▶ [Problem to solve] Copy out exactly the lines below that run from the one holding "Protein AF-A0A238XTI5-F1 (afdb_monomer_lite)" to the one holding "ATOM 1 N N . MET A 1 1 ? 3.929", keeping both of those lines and no others.

Segment Open

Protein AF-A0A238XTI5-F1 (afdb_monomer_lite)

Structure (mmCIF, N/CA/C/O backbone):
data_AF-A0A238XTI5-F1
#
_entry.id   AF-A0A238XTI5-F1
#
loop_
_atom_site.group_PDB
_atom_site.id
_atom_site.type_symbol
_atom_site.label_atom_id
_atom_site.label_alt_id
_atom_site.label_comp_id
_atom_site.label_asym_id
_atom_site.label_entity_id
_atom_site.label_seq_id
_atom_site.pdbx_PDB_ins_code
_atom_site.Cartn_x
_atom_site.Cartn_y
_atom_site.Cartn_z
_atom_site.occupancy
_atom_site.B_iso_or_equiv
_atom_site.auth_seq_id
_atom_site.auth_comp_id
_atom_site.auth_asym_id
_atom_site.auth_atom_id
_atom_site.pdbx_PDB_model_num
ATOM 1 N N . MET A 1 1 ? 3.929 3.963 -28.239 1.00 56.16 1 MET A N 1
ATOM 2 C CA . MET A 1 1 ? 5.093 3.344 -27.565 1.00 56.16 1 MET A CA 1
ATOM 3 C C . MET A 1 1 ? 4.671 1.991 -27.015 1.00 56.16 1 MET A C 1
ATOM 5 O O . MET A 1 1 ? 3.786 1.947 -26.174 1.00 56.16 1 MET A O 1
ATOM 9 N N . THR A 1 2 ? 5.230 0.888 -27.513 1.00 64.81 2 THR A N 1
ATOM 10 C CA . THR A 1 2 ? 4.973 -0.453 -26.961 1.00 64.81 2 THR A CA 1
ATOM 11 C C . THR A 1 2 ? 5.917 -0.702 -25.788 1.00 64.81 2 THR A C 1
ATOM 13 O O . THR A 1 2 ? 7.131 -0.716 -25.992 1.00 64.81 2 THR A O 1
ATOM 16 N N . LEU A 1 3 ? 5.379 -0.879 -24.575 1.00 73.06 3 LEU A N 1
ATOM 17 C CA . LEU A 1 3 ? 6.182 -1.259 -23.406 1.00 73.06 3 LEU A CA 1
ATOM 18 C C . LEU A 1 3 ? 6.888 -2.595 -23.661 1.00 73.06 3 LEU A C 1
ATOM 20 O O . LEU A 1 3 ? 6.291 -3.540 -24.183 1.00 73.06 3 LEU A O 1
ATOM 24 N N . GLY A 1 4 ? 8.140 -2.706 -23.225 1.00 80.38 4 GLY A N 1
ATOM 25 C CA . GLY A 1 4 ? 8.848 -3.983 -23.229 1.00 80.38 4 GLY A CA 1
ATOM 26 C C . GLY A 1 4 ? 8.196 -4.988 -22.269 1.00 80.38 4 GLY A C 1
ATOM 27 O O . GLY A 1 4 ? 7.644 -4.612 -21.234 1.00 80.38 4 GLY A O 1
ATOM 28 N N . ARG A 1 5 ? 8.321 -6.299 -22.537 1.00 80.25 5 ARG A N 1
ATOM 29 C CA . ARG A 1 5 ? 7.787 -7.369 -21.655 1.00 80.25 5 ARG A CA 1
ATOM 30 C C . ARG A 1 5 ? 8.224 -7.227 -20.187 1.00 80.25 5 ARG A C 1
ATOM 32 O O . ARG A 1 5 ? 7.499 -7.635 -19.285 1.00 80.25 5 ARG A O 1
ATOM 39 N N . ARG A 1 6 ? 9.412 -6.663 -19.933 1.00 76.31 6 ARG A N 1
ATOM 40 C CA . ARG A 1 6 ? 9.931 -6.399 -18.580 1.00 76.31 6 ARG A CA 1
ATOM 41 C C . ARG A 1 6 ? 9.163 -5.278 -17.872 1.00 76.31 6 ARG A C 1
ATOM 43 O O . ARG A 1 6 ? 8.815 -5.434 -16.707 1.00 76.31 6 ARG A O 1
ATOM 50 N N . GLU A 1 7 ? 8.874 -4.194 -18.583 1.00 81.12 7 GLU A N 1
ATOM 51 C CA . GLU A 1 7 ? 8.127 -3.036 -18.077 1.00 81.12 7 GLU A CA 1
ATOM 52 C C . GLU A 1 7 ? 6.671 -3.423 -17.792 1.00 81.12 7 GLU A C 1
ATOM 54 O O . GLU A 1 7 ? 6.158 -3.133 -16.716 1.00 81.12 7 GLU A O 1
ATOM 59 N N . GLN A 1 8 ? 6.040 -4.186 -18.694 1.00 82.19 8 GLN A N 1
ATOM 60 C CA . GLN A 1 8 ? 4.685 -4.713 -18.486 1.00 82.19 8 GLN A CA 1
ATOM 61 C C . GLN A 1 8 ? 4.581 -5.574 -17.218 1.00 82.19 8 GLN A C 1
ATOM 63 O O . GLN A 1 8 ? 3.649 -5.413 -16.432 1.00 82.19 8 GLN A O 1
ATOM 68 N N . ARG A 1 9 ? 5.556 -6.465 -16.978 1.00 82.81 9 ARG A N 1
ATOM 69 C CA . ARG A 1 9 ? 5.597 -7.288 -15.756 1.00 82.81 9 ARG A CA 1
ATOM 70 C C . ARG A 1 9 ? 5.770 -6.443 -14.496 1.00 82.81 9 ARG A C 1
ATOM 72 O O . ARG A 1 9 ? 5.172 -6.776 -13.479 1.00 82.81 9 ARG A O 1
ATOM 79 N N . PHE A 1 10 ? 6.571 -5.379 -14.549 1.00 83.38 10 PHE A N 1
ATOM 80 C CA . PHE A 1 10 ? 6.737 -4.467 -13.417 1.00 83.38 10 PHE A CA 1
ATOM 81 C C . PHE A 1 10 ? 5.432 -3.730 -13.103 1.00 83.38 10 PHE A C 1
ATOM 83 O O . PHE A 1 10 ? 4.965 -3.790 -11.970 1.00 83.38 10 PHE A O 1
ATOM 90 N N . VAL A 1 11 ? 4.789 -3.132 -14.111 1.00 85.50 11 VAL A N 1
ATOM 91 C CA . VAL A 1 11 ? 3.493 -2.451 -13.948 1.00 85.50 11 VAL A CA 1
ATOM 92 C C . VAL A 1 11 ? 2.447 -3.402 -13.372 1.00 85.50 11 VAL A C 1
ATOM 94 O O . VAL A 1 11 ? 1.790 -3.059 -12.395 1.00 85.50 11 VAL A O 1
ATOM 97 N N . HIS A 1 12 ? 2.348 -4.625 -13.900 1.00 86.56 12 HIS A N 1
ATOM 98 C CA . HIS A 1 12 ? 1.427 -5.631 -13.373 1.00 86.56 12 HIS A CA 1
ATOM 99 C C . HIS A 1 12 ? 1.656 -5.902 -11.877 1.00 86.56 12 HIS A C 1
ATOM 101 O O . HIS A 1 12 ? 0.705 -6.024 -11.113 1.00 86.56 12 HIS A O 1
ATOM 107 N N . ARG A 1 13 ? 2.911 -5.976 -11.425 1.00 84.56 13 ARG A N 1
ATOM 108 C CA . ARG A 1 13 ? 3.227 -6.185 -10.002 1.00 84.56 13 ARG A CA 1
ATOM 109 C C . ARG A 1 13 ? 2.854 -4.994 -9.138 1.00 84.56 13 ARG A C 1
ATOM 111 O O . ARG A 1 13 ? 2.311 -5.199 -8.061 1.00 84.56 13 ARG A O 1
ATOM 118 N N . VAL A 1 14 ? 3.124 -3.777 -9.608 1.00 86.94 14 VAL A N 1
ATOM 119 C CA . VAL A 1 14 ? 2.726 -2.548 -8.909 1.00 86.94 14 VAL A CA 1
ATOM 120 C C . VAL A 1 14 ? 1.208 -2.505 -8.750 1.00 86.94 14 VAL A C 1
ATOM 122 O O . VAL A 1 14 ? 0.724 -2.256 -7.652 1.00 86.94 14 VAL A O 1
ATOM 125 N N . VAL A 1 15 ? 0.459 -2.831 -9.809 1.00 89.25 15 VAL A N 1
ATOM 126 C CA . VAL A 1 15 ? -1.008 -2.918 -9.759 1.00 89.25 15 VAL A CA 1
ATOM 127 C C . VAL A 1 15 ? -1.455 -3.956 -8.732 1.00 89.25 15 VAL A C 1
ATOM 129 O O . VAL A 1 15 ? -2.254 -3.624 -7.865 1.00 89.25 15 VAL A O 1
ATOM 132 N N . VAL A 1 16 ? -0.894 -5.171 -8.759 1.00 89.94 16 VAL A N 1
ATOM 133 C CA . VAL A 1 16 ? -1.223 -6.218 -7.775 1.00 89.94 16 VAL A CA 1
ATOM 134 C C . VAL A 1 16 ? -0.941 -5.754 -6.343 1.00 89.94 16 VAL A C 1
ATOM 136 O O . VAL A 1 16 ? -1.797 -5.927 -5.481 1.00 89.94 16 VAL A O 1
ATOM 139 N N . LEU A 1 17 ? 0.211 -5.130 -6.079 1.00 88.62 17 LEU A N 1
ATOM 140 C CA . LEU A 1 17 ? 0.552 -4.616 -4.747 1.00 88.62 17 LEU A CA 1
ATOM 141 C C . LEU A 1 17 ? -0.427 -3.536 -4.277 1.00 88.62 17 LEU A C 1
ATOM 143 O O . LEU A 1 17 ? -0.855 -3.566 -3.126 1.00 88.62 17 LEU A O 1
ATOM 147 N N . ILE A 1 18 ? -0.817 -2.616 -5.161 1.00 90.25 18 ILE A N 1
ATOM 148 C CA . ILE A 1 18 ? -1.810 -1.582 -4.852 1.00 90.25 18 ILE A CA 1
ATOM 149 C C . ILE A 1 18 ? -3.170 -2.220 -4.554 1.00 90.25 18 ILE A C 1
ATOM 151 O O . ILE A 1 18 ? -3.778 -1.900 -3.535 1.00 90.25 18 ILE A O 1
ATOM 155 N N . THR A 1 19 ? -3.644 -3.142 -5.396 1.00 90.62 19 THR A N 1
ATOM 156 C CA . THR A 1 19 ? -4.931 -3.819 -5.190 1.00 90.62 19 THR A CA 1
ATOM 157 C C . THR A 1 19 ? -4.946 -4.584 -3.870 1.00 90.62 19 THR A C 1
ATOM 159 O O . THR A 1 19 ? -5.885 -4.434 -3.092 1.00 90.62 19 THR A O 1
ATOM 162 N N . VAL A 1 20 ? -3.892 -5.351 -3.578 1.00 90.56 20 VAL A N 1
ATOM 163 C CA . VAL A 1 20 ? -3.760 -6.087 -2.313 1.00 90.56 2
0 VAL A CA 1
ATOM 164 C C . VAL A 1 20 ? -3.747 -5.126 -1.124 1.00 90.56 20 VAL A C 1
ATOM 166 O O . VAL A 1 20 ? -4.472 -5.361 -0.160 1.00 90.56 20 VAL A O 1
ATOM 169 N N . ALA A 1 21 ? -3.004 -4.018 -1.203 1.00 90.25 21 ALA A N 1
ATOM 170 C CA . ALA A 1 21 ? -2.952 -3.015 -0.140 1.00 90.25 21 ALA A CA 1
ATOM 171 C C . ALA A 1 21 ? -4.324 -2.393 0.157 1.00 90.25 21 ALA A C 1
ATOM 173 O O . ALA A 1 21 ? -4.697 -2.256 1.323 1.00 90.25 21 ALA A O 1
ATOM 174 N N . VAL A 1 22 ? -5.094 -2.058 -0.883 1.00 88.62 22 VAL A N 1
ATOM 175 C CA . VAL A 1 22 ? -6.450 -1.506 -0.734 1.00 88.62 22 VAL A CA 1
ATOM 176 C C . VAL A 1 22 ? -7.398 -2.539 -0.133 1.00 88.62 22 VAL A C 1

Segment Closed
Segment Open

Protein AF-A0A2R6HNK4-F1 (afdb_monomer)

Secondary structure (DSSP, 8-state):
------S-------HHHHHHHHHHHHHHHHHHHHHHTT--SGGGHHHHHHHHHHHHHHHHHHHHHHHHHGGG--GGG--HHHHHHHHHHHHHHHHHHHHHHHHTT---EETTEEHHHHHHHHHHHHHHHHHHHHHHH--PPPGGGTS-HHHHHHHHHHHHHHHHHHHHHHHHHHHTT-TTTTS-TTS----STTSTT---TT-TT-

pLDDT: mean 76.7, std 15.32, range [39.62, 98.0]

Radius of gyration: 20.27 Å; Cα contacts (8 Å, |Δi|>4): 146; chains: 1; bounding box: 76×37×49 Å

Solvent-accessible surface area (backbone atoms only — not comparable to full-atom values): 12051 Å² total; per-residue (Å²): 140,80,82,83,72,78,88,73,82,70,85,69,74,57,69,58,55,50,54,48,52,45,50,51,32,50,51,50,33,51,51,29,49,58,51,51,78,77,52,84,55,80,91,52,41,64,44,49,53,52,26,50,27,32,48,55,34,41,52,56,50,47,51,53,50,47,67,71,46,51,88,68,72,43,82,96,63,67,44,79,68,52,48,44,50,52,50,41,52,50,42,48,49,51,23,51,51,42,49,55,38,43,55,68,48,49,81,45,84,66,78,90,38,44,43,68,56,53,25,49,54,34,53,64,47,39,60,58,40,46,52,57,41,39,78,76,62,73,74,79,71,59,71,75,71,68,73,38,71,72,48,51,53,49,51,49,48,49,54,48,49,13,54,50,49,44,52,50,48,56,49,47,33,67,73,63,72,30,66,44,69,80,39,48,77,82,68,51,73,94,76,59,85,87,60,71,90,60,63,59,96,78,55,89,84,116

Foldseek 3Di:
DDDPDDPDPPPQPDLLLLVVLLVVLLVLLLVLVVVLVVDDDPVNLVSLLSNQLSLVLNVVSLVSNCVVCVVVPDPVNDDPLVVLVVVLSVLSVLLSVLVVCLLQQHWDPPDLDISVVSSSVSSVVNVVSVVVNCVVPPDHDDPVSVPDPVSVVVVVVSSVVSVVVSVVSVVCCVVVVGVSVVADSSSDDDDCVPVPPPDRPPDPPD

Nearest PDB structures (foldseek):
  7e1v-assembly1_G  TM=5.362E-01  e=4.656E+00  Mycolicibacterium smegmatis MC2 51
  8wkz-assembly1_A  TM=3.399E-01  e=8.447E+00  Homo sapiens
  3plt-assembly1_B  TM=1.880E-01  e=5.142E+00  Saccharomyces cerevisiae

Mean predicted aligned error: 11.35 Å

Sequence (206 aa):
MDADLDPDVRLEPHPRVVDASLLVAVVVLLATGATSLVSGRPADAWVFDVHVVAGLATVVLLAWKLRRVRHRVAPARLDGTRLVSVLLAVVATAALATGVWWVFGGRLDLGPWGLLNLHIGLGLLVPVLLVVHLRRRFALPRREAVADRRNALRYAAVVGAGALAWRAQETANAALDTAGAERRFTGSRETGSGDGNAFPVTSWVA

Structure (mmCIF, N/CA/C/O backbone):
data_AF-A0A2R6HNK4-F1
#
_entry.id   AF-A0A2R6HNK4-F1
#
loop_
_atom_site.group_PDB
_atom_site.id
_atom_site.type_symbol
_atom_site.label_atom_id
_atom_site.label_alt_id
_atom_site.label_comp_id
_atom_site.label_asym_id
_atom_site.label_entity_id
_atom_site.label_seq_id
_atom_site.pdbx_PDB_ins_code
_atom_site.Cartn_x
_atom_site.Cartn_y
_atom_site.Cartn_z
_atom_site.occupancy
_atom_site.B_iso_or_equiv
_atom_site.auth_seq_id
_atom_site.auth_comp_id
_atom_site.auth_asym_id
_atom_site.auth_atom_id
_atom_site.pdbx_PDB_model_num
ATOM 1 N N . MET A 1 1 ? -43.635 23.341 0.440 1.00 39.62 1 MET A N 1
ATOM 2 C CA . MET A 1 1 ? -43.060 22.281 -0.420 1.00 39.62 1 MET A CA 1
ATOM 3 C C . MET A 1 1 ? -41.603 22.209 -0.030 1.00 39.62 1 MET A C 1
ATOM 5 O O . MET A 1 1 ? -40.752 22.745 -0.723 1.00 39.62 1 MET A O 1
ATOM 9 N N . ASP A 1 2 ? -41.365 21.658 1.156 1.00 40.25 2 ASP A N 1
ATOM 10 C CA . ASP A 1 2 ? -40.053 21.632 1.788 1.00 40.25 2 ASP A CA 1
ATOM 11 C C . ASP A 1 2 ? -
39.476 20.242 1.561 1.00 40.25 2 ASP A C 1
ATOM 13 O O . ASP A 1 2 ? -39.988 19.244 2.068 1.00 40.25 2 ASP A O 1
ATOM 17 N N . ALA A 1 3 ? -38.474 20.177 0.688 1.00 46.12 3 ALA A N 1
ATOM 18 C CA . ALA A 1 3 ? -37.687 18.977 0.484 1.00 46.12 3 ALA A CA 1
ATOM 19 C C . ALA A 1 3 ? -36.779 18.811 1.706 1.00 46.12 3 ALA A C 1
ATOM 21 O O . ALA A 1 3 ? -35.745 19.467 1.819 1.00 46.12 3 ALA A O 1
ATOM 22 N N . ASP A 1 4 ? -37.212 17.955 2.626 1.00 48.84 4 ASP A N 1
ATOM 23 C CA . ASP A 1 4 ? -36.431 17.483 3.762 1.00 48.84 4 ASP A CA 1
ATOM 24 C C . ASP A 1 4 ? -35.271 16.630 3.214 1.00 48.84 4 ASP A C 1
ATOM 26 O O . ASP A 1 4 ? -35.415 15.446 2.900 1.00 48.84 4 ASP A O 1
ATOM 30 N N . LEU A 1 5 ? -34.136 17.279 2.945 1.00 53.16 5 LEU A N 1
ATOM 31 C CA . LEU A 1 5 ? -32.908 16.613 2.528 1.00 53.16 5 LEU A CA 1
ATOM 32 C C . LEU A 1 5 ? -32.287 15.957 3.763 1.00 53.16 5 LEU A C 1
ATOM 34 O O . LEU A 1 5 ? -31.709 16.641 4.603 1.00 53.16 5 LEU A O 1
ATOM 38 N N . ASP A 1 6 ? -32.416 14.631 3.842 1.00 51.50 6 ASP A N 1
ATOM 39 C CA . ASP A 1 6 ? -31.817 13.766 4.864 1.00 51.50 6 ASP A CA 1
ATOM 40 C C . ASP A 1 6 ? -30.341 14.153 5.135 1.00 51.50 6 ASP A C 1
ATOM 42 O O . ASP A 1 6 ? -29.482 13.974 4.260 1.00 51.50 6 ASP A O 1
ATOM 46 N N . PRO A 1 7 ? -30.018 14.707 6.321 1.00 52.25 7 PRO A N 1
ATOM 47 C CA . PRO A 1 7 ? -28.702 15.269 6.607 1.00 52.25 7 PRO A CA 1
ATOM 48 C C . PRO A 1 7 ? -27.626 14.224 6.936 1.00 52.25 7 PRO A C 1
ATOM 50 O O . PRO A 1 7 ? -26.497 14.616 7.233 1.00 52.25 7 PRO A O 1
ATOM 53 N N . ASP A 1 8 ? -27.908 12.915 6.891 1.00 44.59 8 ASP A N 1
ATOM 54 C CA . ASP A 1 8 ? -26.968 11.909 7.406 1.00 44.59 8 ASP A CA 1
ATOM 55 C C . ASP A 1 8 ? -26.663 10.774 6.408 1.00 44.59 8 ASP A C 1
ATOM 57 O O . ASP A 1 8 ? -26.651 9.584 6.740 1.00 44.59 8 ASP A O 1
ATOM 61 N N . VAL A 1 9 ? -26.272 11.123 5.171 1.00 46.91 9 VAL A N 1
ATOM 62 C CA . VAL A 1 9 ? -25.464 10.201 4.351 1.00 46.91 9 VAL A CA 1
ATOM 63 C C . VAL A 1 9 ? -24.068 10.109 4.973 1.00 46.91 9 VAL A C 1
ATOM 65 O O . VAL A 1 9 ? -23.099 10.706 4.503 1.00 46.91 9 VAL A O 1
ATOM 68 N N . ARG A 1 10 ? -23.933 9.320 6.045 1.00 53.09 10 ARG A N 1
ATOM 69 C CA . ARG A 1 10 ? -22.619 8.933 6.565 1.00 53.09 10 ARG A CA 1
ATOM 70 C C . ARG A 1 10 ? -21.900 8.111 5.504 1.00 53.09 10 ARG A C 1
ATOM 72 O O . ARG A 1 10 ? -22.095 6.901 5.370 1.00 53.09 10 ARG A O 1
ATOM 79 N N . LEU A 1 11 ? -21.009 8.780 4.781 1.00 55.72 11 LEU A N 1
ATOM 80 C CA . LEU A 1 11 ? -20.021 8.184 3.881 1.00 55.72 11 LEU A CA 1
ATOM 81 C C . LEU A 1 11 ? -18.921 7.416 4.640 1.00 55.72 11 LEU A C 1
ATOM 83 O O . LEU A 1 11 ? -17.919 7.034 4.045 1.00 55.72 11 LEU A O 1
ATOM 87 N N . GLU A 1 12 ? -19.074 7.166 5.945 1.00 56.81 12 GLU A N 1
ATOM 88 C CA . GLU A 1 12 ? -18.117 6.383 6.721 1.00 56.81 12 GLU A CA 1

Segment Closed

▶ [Reply]
Protein AF-A0A238XTI5-F1 (afdb_monomer_lite)

Structure (mmCIF, N/CA/C/O backbone):
data_AF-A0A238XTI5-F1
#
_entry.id   AF-A0A238XTI5-F1
#
loop_
_atom_site.group_PDB
_atom_site.id
_atom_site.type_symbol
_atom_site.label_atom_id
_atom_site.label_alt_id
_atom_site.label_comp_id
_atom_site.label_asym_id
_atom_site.label_entity_id
_atom_site.label_seq_id
_atom_site.pdbx_PDB_ins_code
_atom_site.Cartn_x
_atom_site.Cartn_y
_atom_site.Cartn_z
_atom_site.occupancy
_atom_site.B_iso_or_equiv
_atom_site.auth_seq_id
_atom_site.auth_comp_id
_atom_site.auth_asym_id
_atom_site.auth_atom_id
_atom_site.pdbx_PDB_model_num
ATOM 1 N N . MET A 1 1 ? 3.929 3.963 -28.239 1.00 56.16 1 MET A N 1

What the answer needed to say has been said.